Based on your screenshot, you have references to the same "ServerLibrary" DLL in multiple projects, however, it looks like one referenced version is compiled in .NET 3.5 and the other referenced version (the project reference it appears), is compiled in .NET 4. Make sure all projects point to the same version of the DLL and recompile all. That should fix your problem.
I faced this problem, and I solved it by closing visual studio, reopening visual studio, cleaning and rebuilding the solution. This worked for me. On some other posts, I have read the replies and most of users solved the problem by following this way.
I removed DLL name and namespace from the path where I was using it. And for some wierd reason it worked.
Make sure that the classes are public classes too. I had this issue when I couldn't find my model classes. Silly mistake but frustrating when unnoticed.
This is mostly cause becauese of using diffrent version of same packages at diffrent projects at same solution. I recommend to update all packages to lastest version at all projects.
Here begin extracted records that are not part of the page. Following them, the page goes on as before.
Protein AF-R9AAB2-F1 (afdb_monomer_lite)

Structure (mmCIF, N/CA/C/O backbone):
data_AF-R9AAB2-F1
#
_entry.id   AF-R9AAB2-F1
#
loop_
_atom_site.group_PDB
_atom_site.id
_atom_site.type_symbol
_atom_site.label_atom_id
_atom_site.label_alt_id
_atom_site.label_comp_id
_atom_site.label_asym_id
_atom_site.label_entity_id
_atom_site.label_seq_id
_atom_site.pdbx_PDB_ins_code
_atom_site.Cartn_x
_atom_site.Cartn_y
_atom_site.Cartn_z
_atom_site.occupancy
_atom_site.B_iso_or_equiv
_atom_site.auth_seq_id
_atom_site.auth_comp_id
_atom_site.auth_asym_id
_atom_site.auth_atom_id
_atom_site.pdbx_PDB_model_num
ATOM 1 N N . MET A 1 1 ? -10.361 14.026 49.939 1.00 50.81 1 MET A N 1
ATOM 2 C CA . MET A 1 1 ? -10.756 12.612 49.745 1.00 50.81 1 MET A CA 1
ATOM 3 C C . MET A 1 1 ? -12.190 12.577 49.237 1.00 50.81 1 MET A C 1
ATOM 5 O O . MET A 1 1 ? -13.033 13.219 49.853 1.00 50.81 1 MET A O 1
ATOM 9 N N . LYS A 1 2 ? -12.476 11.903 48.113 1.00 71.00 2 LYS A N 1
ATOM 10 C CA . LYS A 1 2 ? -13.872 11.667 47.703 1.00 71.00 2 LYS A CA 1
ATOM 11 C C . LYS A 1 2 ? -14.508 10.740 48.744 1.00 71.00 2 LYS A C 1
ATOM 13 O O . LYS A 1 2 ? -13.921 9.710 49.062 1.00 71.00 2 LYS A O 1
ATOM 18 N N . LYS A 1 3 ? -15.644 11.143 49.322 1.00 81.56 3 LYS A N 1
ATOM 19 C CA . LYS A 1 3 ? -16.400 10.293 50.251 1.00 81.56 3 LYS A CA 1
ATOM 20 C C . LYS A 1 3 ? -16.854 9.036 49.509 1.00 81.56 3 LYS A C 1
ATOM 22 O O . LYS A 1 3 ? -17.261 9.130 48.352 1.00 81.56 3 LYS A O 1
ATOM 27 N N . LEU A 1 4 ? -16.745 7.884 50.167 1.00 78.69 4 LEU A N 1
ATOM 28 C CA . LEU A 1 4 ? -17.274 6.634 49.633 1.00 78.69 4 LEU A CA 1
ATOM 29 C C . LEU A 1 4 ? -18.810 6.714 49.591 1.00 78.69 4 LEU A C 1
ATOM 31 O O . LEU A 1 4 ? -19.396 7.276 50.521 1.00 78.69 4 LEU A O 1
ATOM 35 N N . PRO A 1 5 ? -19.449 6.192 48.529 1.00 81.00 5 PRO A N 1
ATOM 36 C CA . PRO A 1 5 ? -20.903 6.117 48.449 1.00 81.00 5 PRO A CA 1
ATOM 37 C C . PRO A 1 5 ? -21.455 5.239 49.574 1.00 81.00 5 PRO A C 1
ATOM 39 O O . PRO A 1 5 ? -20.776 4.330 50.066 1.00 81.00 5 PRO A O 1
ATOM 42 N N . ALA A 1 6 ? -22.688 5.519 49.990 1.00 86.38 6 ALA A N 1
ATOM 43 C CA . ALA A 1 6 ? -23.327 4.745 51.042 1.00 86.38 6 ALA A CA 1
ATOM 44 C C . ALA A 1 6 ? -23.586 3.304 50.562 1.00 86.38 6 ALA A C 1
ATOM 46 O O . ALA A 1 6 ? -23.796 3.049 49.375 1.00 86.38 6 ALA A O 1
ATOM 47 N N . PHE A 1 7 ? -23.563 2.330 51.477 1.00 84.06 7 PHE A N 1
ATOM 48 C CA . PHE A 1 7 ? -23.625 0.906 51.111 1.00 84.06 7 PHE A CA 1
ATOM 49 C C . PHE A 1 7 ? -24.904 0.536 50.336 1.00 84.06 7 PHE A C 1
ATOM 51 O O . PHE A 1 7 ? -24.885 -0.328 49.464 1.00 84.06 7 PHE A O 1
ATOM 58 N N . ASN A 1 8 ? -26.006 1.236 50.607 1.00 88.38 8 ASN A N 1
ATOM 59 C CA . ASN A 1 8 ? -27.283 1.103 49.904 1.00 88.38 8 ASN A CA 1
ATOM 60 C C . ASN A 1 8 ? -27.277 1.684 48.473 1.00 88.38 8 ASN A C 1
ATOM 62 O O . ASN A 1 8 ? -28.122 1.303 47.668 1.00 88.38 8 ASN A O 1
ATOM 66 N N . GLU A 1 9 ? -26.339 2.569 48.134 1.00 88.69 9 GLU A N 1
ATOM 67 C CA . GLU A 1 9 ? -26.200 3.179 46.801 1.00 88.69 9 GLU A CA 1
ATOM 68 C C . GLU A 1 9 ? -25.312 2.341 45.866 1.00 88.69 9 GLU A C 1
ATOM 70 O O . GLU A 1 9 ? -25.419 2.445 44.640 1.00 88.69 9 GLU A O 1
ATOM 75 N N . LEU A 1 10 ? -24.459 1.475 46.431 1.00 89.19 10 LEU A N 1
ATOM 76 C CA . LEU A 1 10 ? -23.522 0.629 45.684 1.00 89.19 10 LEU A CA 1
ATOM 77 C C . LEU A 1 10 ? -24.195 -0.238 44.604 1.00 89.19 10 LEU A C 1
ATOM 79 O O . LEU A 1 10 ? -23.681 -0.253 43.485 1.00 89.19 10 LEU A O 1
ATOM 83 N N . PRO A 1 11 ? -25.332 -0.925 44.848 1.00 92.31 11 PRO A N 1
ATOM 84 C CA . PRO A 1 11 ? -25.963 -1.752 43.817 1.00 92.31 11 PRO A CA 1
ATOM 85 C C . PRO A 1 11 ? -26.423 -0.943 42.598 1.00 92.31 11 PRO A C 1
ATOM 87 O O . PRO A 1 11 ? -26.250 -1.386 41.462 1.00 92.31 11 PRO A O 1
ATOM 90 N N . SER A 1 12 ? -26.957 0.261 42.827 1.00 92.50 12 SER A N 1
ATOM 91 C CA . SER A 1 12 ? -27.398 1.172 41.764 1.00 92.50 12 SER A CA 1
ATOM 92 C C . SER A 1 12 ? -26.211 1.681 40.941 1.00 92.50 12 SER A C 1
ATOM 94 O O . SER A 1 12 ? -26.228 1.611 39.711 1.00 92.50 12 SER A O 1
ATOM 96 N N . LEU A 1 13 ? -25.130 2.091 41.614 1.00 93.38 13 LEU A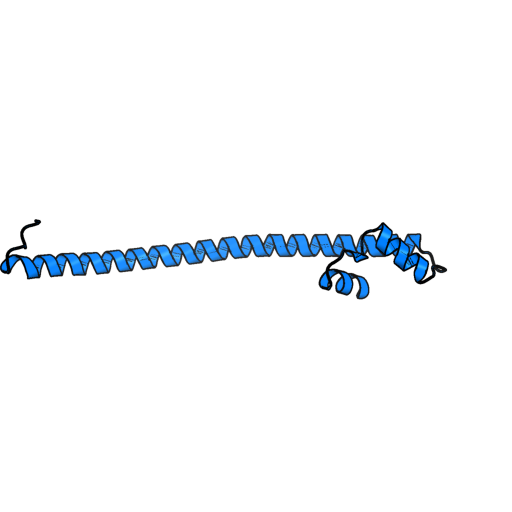 N 1
ATOM 97 C CA . LEU A 1 13 ? -23.875 2.501 40.974 1.00 93.38 13 LEU A CA 1
ATOM 98 C C . LEU A 1 13 ? -23.253 1.376 40.140 1.00 93.38 13 LEU A C 1
ATOM 100 O O . LEU A 1 13 ? -22.846 1.604 39.002 1.00 93.38 13 LEU A O 1
ATOM 104 N N . ILE A 1 14 ? -23.222 0.149 40.666 1.00 93.31 14 ILE A N 1
ATOM 105 C CA . ILE A 1 14 ? -22.739 -1.026 39.930 1.00 93.31 14 ILE A CA 1
ATOM 106 C C . ILE A 1 14 ? -23.611 -1.276 38.694 1.00 93.31 14 ILE A C 1
ATOM 108 O O . ILE A 1 14 ? -23.075 -1.541 37.620 1.00 93.31 14 ILE A O 1
ATOM 112 N N . GLY A 1 15 ? -24.938 -1.167 38.814 1.00 95.25 15 GLY A N 1
ATOM 113 C CA . GLY A 1 15 ? -25.862 -1.302 37.685 1.00 95.25 15 GLY A CA 1
ATOM 114 C C . GLY A 1 15 ? -25.618 -0.255 36.594 1.00 95.25 15 GLY A C 1
ATOM 115 O O . GLY A 1 15 ? -25.502 -0.601 35.418 1.00 95.25 15 GLY A O 1
ATOM 116 N N . ALA A 1 16 ? -25.456 1.010 36.986 1.00 95.00 16 ALA A N 1
ATOM 117 C CA . ALA A 1 16 ? -25.144 2.104 36.072 1.00 95.00 16 ALA A CA 1
ATOM 118 C C . ALA A 1 16 ? -23.790 1.902 35.372 1.00 95.00 16 ALA A C 1
ATOM 120 O O . ALA A 1 16 ? -23.689 2.078 34.158 1.00 95.00 16 ALA A O 1
ATOM 121 N N . HIS A 1 17 ? -22.760 1.474 36.106 1.00 96.00 17 HIS A N 1
ATOM 122 C CA . HIS A 1 17 ? -21.449 1.191 35.526 1.00 96.00 17 HIS A CA 1
ATOM 123 C C . HIS A 1 17 ? -21.467 -0.019 34.595 1.00 96.00 17 HIS A C 1
ATOM 125 O O . HIS A 1 17 ? -20.875 0.054 33.525 1.00 96.00 17 HIS A O 1
ATOM 131 N N . LYS A 1 18 ? -22.192 -1.092 34.928 1.00 96.81 18 LYS A N 1
ATOM 132 C CA . LYS A 1 18 ? -22.371 -2.240 34.025 1.00 96.81 18 LYS A CA 1
ATOM 133 C C . LYS A 1 18 ? -23.051 -1.836 32.722 1.00 96.81 18 LYS A C 1
ATOM 135 O O . LYS A 1 18 ? -22.591 -2.224 31.654 1.00 96.81 18 LYS A O 1
ATOM 140 N N . LYS A 1 19 ? -24.104 -1.016 32.803 1.00 96.69 19 LYS A N 1
ATOM 141 C CA . LYS A 1 19 ? -24.764 -0.470 31.613 1.00 96.69 19 LYS A CA 1
ATOM 142 C C . LYS A 1 19 ? -23.790 0.368 30.784 1.00 96.69 19 LYS A C 1
ATOM 144 O O . LYS A 1 19 ? -23.698 0.178 29.577 1.00 96.69 19 LYS A O 1
ATOM 149 N N . ARG A 1 20 ? -23.024 1.245 31.440 1.00 97.19 20 ARG A N 1
ATOM 150 C CA . ARG A 1 20 ? -22.041 2.094 30.764 1.00 97.19 20 ARG A CA 1
ATOM 151 C C . ARG A 1 20 ? -20.929 1.287 30.094 1.00 97.19 20 ARG A C 1
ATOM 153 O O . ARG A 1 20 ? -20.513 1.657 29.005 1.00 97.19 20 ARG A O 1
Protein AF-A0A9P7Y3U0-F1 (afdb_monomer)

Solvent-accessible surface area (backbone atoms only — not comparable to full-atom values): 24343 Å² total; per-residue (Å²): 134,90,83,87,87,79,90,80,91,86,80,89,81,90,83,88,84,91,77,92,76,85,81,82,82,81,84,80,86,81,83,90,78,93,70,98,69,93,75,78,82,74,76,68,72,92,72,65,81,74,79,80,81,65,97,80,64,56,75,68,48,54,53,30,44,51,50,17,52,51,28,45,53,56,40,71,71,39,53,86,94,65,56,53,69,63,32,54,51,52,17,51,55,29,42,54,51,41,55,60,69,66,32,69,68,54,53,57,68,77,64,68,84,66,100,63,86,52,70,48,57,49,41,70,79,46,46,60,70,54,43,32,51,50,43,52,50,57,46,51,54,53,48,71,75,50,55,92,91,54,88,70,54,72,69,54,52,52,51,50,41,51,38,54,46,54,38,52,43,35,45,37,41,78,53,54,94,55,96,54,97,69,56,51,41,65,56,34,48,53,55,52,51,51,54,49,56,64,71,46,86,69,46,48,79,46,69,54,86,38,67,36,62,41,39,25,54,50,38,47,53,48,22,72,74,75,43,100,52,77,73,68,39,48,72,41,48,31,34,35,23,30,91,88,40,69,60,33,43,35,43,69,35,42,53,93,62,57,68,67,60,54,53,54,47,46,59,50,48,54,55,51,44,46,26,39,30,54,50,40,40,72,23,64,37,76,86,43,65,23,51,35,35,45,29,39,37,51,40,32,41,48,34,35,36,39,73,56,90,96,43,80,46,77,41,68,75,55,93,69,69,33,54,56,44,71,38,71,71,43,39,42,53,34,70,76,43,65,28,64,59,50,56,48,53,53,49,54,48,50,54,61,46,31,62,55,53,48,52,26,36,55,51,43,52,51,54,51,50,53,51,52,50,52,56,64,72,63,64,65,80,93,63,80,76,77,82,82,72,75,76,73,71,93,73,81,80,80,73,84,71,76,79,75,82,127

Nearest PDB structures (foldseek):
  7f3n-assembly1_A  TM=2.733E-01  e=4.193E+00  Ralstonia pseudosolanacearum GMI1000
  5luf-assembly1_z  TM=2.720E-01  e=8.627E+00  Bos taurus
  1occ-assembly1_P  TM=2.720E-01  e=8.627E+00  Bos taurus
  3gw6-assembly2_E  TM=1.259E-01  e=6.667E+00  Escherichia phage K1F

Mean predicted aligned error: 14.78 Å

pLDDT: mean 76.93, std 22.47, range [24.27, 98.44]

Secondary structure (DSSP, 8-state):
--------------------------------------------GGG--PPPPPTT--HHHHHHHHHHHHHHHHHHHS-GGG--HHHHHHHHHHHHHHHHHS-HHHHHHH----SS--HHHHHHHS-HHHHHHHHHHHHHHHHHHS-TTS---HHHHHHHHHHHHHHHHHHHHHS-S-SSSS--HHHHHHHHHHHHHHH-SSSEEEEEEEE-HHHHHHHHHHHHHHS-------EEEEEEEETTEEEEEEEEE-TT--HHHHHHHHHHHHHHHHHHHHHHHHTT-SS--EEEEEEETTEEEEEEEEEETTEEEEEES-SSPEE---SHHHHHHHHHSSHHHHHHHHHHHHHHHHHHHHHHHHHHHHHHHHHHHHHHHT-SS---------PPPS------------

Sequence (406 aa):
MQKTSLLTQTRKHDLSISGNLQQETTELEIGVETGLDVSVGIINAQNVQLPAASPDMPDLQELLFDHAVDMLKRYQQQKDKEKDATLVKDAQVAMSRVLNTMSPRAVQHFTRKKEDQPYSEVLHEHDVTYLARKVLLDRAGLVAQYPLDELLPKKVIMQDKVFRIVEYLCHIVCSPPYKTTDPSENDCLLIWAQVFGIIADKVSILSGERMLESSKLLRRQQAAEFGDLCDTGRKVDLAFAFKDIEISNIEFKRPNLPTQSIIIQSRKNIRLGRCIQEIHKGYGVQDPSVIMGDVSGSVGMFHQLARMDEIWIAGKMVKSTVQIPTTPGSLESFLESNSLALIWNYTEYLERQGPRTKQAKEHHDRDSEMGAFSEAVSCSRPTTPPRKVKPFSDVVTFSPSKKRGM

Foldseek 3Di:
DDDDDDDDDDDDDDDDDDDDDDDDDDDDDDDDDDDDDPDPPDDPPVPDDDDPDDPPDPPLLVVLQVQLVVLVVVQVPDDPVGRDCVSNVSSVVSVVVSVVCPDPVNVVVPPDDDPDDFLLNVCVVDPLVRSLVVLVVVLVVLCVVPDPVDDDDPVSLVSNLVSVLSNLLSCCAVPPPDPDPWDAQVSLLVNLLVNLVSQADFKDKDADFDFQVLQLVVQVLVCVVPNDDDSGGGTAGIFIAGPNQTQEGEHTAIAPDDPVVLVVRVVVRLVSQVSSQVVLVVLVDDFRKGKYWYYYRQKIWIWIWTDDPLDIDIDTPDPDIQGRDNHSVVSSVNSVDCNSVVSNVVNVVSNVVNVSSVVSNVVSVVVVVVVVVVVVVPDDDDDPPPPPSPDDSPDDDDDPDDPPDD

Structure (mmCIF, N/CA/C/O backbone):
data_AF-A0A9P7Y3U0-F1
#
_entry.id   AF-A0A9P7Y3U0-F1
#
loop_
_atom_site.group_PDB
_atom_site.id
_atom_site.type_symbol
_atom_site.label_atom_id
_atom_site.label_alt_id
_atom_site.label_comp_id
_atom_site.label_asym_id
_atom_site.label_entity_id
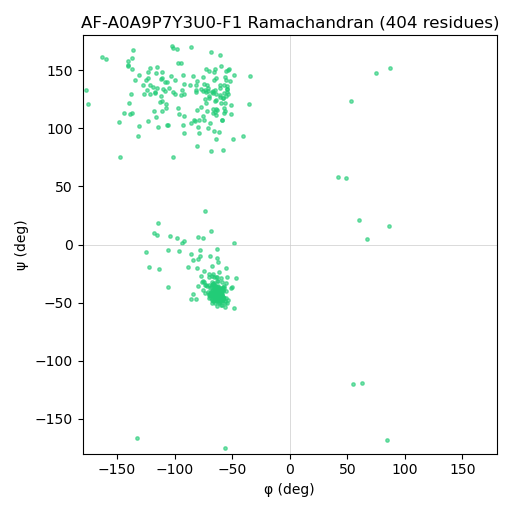_atom_site.label_seq_id
_atom_site.pdbx_PDB_ins_code
_atom_site.Cartn_x
_atom_site.Cartn_y
_atom_site.Cartn_z
_atom_site.occupancy
_atom_site.B_iso_or_equiv
_atom_site.auth_seq_id
_atom_site.auth_comp_id
_atom_site.auth_asym_id
_atom_site.auth_atom_id
_atom_site.pdbx_PDB_model_num
ATOM 1 N N . MET A 1 1 ? -30.682 59.349 39.438 1.00 34.12 1 MET A N 1
ATOM 2 C CA . MET A 1 1 ? -31.088 57.939 39.268 1.00 34.12 1 MET A CA 1
ATOM 3 C C . MET A 1 1 ? -31.938 57.836 38.013 1.00 34.12 1 MET A C 1
ATOM 5 O O . MET A 1 1 ? -32.857 58.624 37.879 1.00 34.12 1 MET A O 1
ATOM 9 N N . GLN A 1 2 ? -31.534 56.919 37.128 1.00 32.94 2 GLN A N 1
ATOM 10 C CA . GLN A 1 2 ? -32.151 56.414 35.887 1.00 32.94 2 GLN A CA 1
ATOM 11 C C . GLN A 1 2 ? -32.605 57.391 34.783 1.00 32.94 2 GLN A C 1
ATOM 13 O O . GLN A 1 2 ? -33.393 58.308 34.974 1.00 32.94 2 GLN A O 1
ATOM 18 N N . LYS A 1 3 ? -32.032 57.127 33.598 1.00 30.28 3 LYS A N 1
ATOM 19 C CA . LYS A 1 3 ? -32.135 57.846 32.328 1.00 30.28 3 LYS A CA 1
ATOM 20 C C . LYS A 1 3 ? -33.252 57.282 31.445 1.00 30.28 3 LYS A C 1
ATOM 22 O O . LYS A 1 3 ? -33.464 56.078 31.371 1.00 30.28 3 LYS A O 1
ATOM 27 N N . THR A 1 4 ? -33.850 58.222 30.732 1.00 33.41 4 THR A N 1
ATOM 28 C CA . THR A 1 4 ? -34.693 58.192 29.534 1.00 33.41 4 THR A CA 1
ATOM 29 C C . THR A 1 4 ? -34.141 57.333 28.387 1.00 33.41 4 THR A C 1
ATOM 31 O O . THR A 1 4 ? -32.938 57.375 28.144 1.00 33.41 4 THR A O 1
ATOM 34 N N . SER A 1 5 ? -35.017 56.682 27.607 1.00 30.17 5 SER A N 1
ATOM 35 C CA . SER A 1 5 ? -35.067 56.812 26.133 1.00 30.17 5 SER A CA 1
ATOM 36 C C . SER A 1 5 ? -36.217 55.995 25.525 1.00 30.17 5 SER A C 1
ATOM 38 O O . SER A 1 5 ? -36.406 54.826 25.840 1.00 30.17 5 SER A O 1
ATOM 40 N N . LEU A 1 6 ? -36.953 56.659 24.638 1.00 32.88 6 LEU A N 1
ATOM 41 C CA . LEU A 1 6 ? -38.101 56.237 23.831 1.00 32.88 6 LEU A CA 1
ATOM 42 C C . LEU A 1 6 ? -37.660 55.841 22.400 1.00 32.88 6 LEU A C 1
ATOM 44 O O . LEU A 1 6 ? -36.598 56.287 21.971 1.00 32.88 6 LEU A O 1
ATOM 48 N N . LEU A 1 7 ? -38.592 55.207 21.652 1.00 29.94 7 LEU A N 1
ATOM 49 C CA . LEU A 1 7 ? -38.822 55.337 20.185 1.00 29.94 7 LEU A CA 1
ATOM 50 C C . LEU A 1 7 ? -37.790 54.636 19.248 1.00 29.94 7 LEU A C 1
ATOM 52 O O . LEU A 1 7 ? -36.625 54.542 19.587 1.00 29.94 7 LEU A O 1
ATOM 56 N N . THR A 1 8 ? -38.067 54.090 18.049 1.00 28.91 8 THR A N 1
ATOM 57 C CA . THR A 1 8 ? -39.225 54.005 17.130 1.00 28.91 8 THR A CA 1
ATOM 58 C C . THR A 1 8 ? -39.012 52.815 16.173 1.00 28.91 8 THR A C 1
ATOM 60 O O . THR A 1 8 ? -37.880 52.399 15.941 1.00 28.91 8 THR A O 1
ATOM 63 N N . GLN A 1 9 ? -40.107 52.333 15.577 1.00 29.50 9 GLN A N 1
ATOM 64 C CA . GLN A 1 9 ? -40.181 51.458 14.398 1.00 29.50 9 GLN A CA 1
ATOM 65 C C . GLN A 1 9 ? -39.442 52.017 13.168 1.00 29.50 9 GLN A C 1
ATOM 67 O O . GLN A 1 9 ? -39.494 53.220 12.911 1.00 29.50 9 GLN A O 1
ATOM 72 N N . THR A 1 10 ? -38.913 51.125 12.324 1.00 29.97 10 THR A N 1
ATOM 73 C CA . THR A 1 10 ? -38.411 51.460 10.980 1.00 29.97 10 THR A CA 1
ATOM 74 C C . THR A 1 10 ? -39.210 50.740 9.894 1.00 29.97 10 THR A C 1
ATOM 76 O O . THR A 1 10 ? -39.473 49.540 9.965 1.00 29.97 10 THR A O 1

Right click to project that has downgrade packages --> manage nuget
packages --> click the updates tab --> check the 'select all packages' checkbox -->
click the update
Do this for all prjects at solution.
I had this problem using Visual Studio 2019 with Resharper. I resolved it by clearing the Resharper cache.
Extensions\Resharper\Options
General Page
"Clear caches" button.
After clicking "Clear caches", I restarted Visual Studio and did a Clean/Rebuild.
VS2019 July 2022: I had to deal with same issue for more than a day.
The comment by JaredPar helped to resolve it :"most likely cause of
this problem is the referenced DLL is itself invalid. Have you tried
loading it in reflector to see if it contains members? –
So If you reference an assembly and IT DOES NOT CONTAIN at least ONE public type(Class, Property ,Enum, .. etc) still it does not show after the using keyword. This behavior makes 100% sense, because what is the point of referencing something which is useless?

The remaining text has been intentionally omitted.